Single by Ultravox

from the album Lament
- B-side: "Easterly"
- Released: 3 February 1984
- Recorded: Musicfest Studio, 1983
- Genre: Pop rock, new wave
- Length: 4:27 7:48 (Special re-mix) 8:31 (Special re-mix extra)
- Label: Chrysalis
- Songwriters: Warren Cann, Chris Cross, Billy Currie, Midge Ure
- Producer: Ultravox

Ultravox singles chronology
| "We Came to Dance" (1983) | "One Small Day" (1984) | "Dancing with Tears in My Eyes" (1984) |

= One Small Day =

"One Small Day" is the first single from Ultravox's seventh studio album, Lament, released on 3 February 1984. It peaked at #27 in the UK Singles Chart.

The song is unusual for Ultravox in that it is mainly guitar rather than synth driven.
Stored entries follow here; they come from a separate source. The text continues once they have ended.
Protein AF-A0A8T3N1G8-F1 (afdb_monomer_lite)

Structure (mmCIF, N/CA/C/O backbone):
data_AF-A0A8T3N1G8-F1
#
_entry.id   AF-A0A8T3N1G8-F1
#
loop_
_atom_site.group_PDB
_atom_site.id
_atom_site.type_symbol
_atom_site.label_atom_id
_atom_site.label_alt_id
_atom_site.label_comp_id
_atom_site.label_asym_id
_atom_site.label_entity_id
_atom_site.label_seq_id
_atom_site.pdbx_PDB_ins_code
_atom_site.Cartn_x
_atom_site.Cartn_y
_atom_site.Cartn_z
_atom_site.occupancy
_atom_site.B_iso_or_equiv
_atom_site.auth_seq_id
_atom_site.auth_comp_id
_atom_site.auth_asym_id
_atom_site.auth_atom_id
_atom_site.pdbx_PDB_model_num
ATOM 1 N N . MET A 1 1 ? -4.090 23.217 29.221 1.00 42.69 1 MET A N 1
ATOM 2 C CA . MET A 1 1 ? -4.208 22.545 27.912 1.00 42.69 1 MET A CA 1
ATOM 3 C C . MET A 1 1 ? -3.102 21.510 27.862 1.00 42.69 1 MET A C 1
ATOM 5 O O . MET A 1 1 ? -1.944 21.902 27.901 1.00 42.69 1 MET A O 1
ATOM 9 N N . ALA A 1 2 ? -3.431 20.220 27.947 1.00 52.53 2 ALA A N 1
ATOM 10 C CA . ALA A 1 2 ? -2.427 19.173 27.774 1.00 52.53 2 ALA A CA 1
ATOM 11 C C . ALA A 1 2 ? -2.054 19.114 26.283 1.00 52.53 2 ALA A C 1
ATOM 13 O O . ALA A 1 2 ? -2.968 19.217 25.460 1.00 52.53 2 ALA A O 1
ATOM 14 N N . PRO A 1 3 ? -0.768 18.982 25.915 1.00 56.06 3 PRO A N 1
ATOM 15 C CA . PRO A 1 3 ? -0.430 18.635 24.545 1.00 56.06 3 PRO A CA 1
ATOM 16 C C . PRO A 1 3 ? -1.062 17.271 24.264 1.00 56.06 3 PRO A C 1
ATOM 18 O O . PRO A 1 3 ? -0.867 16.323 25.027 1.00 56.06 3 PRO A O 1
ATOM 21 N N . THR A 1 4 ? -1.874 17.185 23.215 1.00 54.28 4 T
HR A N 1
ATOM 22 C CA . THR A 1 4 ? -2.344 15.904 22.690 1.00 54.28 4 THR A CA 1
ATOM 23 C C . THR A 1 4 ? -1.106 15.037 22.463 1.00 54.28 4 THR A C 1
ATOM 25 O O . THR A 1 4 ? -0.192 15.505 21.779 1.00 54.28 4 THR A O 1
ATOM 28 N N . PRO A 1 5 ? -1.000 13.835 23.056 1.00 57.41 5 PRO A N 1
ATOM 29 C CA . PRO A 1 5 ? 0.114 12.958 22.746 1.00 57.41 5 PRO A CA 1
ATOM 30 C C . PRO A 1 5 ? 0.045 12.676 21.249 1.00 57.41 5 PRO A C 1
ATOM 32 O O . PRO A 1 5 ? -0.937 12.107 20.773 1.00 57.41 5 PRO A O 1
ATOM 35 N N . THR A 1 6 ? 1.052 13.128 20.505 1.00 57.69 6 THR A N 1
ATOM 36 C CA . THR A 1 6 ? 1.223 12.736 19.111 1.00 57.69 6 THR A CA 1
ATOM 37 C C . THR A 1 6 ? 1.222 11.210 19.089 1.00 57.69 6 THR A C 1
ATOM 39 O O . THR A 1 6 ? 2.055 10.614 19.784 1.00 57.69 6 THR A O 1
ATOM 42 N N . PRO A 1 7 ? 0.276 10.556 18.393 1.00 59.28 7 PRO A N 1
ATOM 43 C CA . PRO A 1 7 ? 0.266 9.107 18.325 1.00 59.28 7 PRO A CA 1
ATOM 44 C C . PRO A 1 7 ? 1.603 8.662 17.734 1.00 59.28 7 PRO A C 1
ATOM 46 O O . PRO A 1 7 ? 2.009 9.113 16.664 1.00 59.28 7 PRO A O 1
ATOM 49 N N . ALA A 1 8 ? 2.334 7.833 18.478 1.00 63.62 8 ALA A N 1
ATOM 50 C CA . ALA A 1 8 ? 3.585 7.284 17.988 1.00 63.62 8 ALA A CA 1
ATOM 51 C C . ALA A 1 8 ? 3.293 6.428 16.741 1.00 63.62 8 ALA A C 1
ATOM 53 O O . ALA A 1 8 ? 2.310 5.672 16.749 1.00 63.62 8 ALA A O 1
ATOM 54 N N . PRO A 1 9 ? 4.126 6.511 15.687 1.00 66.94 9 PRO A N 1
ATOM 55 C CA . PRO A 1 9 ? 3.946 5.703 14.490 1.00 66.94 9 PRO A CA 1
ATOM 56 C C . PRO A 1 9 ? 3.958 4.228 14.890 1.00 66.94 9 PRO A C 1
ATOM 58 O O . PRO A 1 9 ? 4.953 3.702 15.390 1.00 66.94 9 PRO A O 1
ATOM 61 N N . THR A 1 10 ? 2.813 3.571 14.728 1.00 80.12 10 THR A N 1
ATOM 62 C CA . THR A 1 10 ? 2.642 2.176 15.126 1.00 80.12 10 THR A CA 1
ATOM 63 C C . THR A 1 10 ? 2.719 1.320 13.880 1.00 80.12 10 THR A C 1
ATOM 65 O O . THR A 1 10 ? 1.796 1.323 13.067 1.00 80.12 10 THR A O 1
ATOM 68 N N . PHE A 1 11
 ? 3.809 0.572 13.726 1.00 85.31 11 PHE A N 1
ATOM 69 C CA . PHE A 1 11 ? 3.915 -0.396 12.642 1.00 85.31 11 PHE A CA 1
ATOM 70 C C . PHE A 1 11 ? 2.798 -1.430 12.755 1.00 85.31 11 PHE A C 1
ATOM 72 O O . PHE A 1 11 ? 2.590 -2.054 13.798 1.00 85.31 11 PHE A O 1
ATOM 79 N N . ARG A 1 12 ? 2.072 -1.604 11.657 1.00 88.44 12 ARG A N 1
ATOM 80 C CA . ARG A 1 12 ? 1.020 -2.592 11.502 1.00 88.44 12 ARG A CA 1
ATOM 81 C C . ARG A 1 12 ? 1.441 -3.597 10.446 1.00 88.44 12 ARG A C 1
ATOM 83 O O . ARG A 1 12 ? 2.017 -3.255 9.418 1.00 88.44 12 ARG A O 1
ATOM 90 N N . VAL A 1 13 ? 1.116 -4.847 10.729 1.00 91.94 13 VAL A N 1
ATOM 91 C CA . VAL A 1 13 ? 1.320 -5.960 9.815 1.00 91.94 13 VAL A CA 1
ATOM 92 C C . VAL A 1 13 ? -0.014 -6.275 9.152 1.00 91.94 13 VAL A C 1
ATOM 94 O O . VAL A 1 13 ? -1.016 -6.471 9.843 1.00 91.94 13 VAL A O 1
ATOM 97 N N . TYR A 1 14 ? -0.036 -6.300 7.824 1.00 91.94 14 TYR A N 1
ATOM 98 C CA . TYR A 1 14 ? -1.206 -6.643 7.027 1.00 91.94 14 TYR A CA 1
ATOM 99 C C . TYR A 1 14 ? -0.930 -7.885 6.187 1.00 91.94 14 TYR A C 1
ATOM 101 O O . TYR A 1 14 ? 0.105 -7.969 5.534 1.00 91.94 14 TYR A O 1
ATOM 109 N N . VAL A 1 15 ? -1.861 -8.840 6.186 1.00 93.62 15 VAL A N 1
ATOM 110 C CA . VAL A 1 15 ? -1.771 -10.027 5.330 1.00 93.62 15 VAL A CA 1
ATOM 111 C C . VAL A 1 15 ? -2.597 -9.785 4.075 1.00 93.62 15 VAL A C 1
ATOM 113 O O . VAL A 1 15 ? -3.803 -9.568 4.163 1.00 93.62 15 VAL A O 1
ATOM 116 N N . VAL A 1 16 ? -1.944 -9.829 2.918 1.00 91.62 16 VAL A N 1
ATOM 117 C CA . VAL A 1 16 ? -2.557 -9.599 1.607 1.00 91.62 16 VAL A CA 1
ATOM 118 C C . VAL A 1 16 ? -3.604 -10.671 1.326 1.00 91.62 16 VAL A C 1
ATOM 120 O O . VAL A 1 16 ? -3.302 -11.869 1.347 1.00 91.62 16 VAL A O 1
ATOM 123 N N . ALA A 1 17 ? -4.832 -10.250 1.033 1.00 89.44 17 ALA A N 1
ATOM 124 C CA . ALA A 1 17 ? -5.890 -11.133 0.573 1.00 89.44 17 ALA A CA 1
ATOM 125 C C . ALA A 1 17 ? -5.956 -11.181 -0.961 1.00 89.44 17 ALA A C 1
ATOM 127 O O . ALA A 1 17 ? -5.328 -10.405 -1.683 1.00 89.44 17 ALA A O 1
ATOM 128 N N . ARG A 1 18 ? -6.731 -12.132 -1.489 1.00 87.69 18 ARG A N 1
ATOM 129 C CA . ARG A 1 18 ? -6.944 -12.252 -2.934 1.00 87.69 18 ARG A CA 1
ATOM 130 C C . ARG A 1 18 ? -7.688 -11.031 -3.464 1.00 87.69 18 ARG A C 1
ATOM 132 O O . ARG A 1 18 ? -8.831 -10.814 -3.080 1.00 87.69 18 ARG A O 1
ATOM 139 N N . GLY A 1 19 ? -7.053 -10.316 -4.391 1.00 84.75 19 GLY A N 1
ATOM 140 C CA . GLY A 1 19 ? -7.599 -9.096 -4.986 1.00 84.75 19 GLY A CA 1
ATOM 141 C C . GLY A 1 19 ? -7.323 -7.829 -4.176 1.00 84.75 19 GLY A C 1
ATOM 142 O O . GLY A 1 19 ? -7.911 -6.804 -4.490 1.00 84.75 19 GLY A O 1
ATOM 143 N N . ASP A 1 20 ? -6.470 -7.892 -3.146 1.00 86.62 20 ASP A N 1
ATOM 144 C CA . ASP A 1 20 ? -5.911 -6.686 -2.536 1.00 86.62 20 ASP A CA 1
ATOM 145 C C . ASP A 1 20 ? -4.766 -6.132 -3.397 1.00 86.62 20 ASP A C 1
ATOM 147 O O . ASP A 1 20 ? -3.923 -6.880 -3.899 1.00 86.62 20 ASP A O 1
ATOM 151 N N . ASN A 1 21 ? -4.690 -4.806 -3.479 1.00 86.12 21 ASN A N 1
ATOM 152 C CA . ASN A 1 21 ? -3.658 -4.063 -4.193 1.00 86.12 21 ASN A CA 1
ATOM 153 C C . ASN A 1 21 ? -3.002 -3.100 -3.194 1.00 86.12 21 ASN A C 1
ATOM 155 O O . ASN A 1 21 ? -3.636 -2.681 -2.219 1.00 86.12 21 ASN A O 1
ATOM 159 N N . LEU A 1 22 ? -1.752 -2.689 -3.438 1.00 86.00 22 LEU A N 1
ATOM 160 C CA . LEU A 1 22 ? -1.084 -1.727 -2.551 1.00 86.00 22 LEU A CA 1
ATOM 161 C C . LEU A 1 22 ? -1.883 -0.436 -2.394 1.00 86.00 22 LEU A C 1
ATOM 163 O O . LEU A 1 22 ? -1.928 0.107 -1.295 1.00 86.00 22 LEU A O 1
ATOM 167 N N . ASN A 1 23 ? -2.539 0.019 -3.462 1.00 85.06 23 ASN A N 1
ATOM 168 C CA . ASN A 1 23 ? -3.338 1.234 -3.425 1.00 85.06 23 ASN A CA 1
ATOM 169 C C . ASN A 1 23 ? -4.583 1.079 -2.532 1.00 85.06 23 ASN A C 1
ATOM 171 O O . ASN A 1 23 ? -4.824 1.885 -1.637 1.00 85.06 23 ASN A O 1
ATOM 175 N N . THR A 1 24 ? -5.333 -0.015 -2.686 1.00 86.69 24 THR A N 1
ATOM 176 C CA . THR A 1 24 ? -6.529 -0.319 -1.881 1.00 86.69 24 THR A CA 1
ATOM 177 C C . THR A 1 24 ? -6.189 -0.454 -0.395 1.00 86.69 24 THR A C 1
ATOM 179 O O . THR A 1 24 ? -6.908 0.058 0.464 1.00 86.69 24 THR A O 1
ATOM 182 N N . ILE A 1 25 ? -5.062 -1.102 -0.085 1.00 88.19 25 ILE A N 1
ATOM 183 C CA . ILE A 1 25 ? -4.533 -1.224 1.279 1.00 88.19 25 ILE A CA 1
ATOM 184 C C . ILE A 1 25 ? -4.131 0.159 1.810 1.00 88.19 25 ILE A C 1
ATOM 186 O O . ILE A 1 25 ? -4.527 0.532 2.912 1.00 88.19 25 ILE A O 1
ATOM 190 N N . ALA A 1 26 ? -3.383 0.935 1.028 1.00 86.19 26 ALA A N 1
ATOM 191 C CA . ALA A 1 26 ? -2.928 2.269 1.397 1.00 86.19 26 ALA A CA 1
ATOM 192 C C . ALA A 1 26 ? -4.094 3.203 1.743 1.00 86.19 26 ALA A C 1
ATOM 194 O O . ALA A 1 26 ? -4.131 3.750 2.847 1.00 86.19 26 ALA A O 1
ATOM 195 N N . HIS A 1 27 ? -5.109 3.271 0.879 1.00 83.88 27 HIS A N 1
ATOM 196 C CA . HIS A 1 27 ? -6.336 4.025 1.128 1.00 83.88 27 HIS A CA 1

The 'performance' part of the music video was shot in very cold conditions over the weekend of Saturday, 14 - Sunday, 15 January 1984, primarily at the Callanish III standing stones site at Callanish on the Isle of Lewis in the Outer Hebrides (Western Isles) of Scotland. Other non-performance parts were filmed at the main Callanish I standing stones site and edited into the video and featured individual band members reflected in vertically placed triangular-shaped mirrors.

The song was also performed at the 1985 Live Aid concert.

== Track listing ==

=== 7" version ===
1. "One Small Day" – 4:27
2. "Easterly" – 3:48

=== 12" version ===
1. "One Small Day (Special Re-Mix)" – 7:48
2. "Easterly" – 3:48
3. "One Small Day" – 4:27

- Limited editions of the 12" single include the "Special Remix Extra" of One Small Day in place of the "Special Re-Mix", which is 8:31 long.

There was a third remix entitled "The Final Mix" which was issued as part of a limited edition bonus disc with "The Collection" entitled "The 12" Collection". the "Final Mix" of "One Small Day" runs for 7:36. A version of the "Final Mix" was included on the definitive reissue of "Lament". This version has a longer fade out and runs to 7:44. A fourth version, named Club Version running 7:48, was released as the B-side of the US 12" Single for Dancing with Tears in My Eyes.